# RECORDS PROVIDED

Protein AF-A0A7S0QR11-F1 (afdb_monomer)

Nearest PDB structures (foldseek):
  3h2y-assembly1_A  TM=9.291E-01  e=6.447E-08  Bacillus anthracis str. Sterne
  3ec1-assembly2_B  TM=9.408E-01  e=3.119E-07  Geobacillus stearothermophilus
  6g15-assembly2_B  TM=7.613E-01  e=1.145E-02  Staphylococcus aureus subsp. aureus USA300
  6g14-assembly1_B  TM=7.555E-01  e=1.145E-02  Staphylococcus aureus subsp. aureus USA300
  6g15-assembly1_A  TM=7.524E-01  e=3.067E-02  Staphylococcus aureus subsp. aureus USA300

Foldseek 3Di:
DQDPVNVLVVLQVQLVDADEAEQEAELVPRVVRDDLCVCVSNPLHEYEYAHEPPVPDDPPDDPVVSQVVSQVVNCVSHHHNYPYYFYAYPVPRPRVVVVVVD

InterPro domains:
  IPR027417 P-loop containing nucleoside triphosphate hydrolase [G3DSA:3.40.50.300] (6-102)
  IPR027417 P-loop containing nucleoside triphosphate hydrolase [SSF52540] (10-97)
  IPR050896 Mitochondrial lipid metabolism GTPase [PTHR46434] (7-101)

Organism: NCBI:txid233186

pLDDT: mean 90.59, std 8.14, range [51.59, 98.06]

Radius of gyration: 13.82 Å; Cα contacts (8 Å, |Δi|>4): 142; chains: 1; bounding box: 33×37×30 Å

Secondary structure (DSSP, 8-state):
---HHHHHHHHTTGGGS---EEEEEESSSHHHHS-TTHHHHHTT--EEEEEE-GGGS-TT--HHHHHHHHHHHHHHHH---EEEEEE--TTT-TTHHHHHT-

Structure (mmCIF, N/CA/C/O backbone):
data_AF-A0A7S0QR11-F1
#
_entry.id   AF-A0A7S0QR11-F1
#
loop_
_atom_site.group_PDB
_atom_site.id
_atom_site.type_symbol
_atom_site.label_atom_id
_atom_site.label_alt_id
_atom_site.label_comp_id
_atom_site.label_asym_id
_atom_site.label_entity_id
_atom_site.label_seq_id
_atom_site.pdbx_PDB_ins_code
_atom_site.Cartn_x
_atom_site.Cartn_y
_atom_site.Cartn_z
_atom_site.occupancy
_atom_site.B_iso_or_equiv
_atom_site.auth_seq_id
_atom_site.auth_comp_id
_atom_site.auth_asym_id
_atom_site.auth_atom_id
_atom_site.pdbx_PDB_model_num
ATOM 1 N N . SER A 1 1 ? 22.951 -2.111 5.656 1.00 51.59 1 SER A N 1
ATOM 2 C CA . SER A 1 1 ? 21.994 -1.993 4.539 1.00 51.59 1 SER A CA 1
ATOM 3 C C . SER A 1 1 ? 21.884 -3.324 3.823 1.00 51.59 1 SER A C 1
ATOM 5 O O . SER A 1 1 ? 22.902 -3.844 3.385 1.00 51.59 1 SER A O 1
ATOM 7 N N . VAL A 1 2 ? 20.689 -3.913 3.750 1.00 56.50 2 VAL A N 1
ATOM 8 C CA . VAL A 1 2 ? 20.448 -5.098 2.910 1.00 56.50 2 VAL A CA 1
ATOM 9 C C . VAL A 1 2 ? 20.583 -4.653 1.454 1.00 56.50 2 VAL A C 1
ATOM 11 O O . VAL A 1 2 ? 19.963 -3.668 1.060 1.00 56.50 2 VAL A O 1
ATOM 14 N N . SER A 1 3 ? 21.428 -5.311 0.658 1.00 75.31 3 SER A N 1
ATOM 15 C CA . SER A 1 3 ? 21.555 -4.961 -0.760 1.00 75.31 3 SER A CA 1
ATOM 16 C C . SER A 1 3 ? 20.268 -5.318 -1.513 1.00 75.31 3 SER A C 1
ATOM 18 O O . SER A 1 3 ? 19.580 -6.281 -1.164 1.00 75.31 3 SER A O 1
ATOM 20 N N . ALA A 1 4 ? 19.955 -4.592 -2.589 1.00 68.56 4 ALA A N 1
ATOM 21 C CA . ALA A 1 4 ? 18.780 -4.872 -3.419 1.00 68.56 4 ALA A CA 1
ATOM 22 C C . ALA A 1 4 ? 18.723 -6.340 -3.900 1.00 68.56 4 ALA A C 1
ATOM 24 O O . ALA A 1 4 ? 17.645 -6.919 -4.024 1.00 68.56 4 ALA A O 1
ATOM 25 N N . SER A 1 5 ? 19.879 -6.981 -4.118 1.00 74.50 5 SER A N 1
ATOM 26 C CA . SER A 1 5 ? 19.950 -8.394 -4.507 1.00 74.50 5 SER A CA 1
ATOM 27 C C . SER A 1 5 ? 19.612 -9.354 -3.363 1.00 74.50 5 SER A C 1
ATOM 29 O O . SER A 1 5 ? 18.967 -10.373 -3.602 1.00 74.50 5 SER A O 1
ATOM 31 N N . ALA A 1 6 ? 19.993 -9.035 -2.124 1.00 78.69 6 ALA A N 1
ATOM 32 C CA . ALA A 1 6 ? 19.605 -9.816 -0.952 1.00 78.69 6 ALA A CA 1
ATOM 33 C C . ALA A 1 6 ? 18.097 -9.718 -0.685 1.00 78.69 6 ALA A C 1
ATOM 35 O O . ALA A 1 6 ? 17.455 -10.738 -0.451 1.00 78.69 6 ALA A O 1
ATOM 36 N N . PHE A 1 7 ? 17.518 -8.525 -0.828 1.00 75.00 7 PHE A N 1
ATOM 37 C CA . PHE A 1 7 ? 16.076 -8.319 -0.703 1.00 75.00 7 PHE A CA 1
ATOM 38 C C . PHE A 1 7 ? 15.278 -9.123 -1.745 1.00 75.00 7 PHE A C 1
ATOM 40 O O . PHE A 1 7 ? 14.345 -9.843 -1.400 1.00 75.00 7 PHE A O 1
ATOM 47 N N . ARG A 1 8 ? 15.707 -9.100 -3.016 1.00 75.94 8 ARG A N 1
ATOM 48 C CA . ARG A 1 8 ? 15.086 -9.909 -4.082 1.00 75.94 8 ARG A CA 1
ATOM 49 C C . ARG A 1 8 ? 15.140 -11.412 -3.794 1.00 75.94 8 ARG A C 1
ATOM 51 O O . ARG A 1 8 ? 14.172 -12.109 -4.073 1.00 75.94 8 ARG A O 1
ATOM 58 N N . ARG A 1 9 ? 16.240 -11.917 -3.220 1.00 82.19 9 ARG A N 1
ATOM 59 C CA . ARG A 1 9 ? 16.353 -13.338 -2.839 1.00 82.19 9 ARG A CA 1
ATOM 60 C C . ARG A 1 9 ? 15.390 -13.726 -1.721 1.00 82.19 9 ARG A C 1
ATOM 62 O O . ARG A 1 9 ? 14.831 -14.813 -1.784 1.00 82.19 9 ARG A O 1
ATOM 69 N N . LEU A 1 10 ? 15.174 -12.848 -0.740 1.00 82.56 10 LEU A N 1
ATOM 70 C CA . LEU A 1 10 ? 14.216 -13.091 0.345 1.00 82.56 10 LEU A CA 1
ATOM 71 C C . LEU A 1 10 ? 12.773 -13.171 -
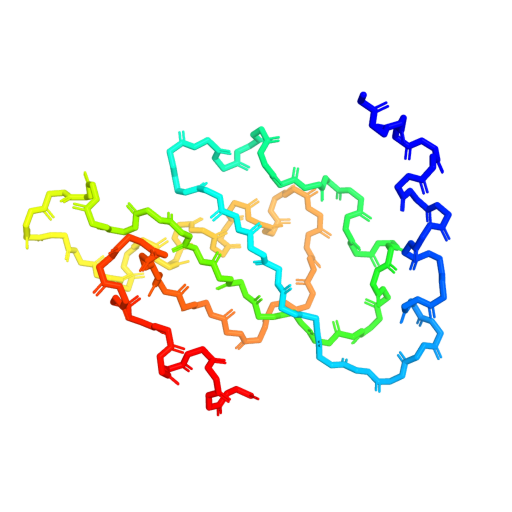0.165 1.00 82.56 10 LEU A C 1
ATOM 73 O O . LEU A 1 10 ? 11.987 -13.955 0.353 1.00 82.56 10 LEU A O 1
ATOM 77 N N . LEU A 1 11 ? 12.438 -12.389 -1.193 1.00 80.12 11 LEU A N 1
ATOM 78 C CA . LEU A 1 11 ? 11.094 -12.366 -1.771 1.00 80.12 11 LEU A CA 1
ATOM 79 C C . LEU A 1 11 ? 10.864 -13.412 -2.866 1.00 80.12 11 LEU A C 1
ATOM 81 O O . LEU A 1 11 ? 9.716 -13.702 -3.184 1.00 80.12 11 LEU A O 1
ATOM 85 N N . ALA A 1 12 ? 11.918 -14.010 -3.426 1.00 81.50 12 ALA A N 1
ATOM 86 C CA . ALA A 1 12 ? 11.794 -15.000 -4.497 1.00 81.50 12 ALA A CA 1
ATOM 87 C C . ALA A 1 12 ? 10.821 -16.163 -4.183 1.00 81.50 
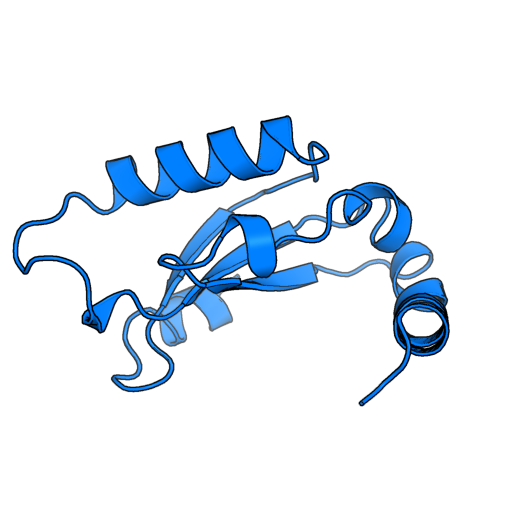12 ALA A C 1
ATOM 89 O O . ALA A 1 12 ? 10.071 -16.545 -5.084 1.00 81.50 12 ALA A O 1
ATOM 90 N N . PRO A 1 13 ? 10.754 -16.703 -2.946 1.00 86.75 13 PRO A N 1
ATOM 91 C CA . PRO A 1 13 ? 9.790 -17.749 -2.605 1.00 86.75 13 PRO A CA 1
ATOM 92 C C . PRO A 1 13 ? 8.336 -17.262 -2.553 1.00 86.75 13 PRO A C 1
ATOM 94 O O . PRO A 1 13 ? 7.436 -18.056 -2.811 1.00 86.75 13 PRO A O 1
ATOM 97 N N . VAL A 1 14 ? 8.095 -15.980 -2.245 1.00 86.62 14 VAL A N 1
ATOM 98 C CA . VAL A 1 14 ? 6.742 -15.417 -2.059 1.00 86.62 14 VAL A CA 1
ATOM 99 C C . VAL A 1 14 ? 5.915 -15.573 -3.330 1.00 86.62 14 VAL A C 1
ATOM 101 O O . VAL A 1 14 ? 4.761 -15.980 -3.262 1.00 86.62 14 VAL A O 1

# WHAT YOU NEED TO DO
No pictures should appear in the copy; write out exactly the lines from the one containing "ATOM 71 C C" through the end of the material.

# WORKED SOLUTION
ATOM 71 C C . LEU A 1 10 ? 12.773 -13.171 -
0.165 1.00 82.56 10 LEU A C 1
ATOM 73 O O . LEU A 1 10 ? 11.987 -13.955 0.353 1.00 82.56 10 LEU A O 1
ATOM 77 N N . LEU A 1 11 ? 12.438 -12.389 -1.193 1.00 80.12 11 LEU A N 1
ATOM 78 C CA . LEU A 1 11 ? 11.094 -12.366 -1.771 1.00 80.12 11 LEU A CA 1
ATOM 79 C C . LEU A 1 11 ? 10.864 -13.412 -2.866 1.00 80.12 11 LEU A C 1
ATOM 81 O O . LEU A 1 11 ? 9.716 -13.702 -3.184 1.00 80.12 11 LEU A O 1
ATOM 85 N N . ALA A 1 12 ? 11.918 -14.010 -3.426 1.00 81.50 12 ALA A N 1
ATOM 86 C CA . ALA A 1 12 ? 11.794 -15.000 -4.497 1.00 81.50 12 ALA A CA 1
ATOM 87 C C . ALA A 1 12 ? 10.821 -16.163 -4.183 1.00 81.50 
12 ALA A C 1
ATOM 89 O O . ALA A 1 12 ? 10.071 -16.545 -5.084 1.00 81.50 12 ALA A O 1
ATOM 90 N N . PRO A 1 13 ? 10.754 -16.703 -2.946 1.00 86.75 13 PRO A N 1
ATOM 91 C CA . PRO A 1 13 ? 9.790 -17.749 -2.605 1.00 86.75 13 PRO A CA 1
ATOM 92 C C . PRO A 1 13 ? 8.336 -17.262 -2.553 1.00 86.75 13 PRO A C 1
ATOM 94 O O . PRO A 1 13 ? 7.436 -18.056 -2.811 1.00 86.75 13 PRO A O 1
ATOM 97 N N . VAL A 1 14 ? 8.095 -15.980 -2.245 1.00 86.62 14 VAL A N 1
ATOM 98 C CA . VAL A 1 14 ? 6.742 -15.417 -2.059 1.00 86.62 14 VAL A CA 1
ATOM 99 C C . VAL A 1 14 ? 5.915 -15.573 -3.330 1.00 86.62 14 VAL A C 1
ATOM 101 O O . VAL A 1 14 ? 4.761 -15.980 -3.262 1.00 86.62 14 VAL A O 1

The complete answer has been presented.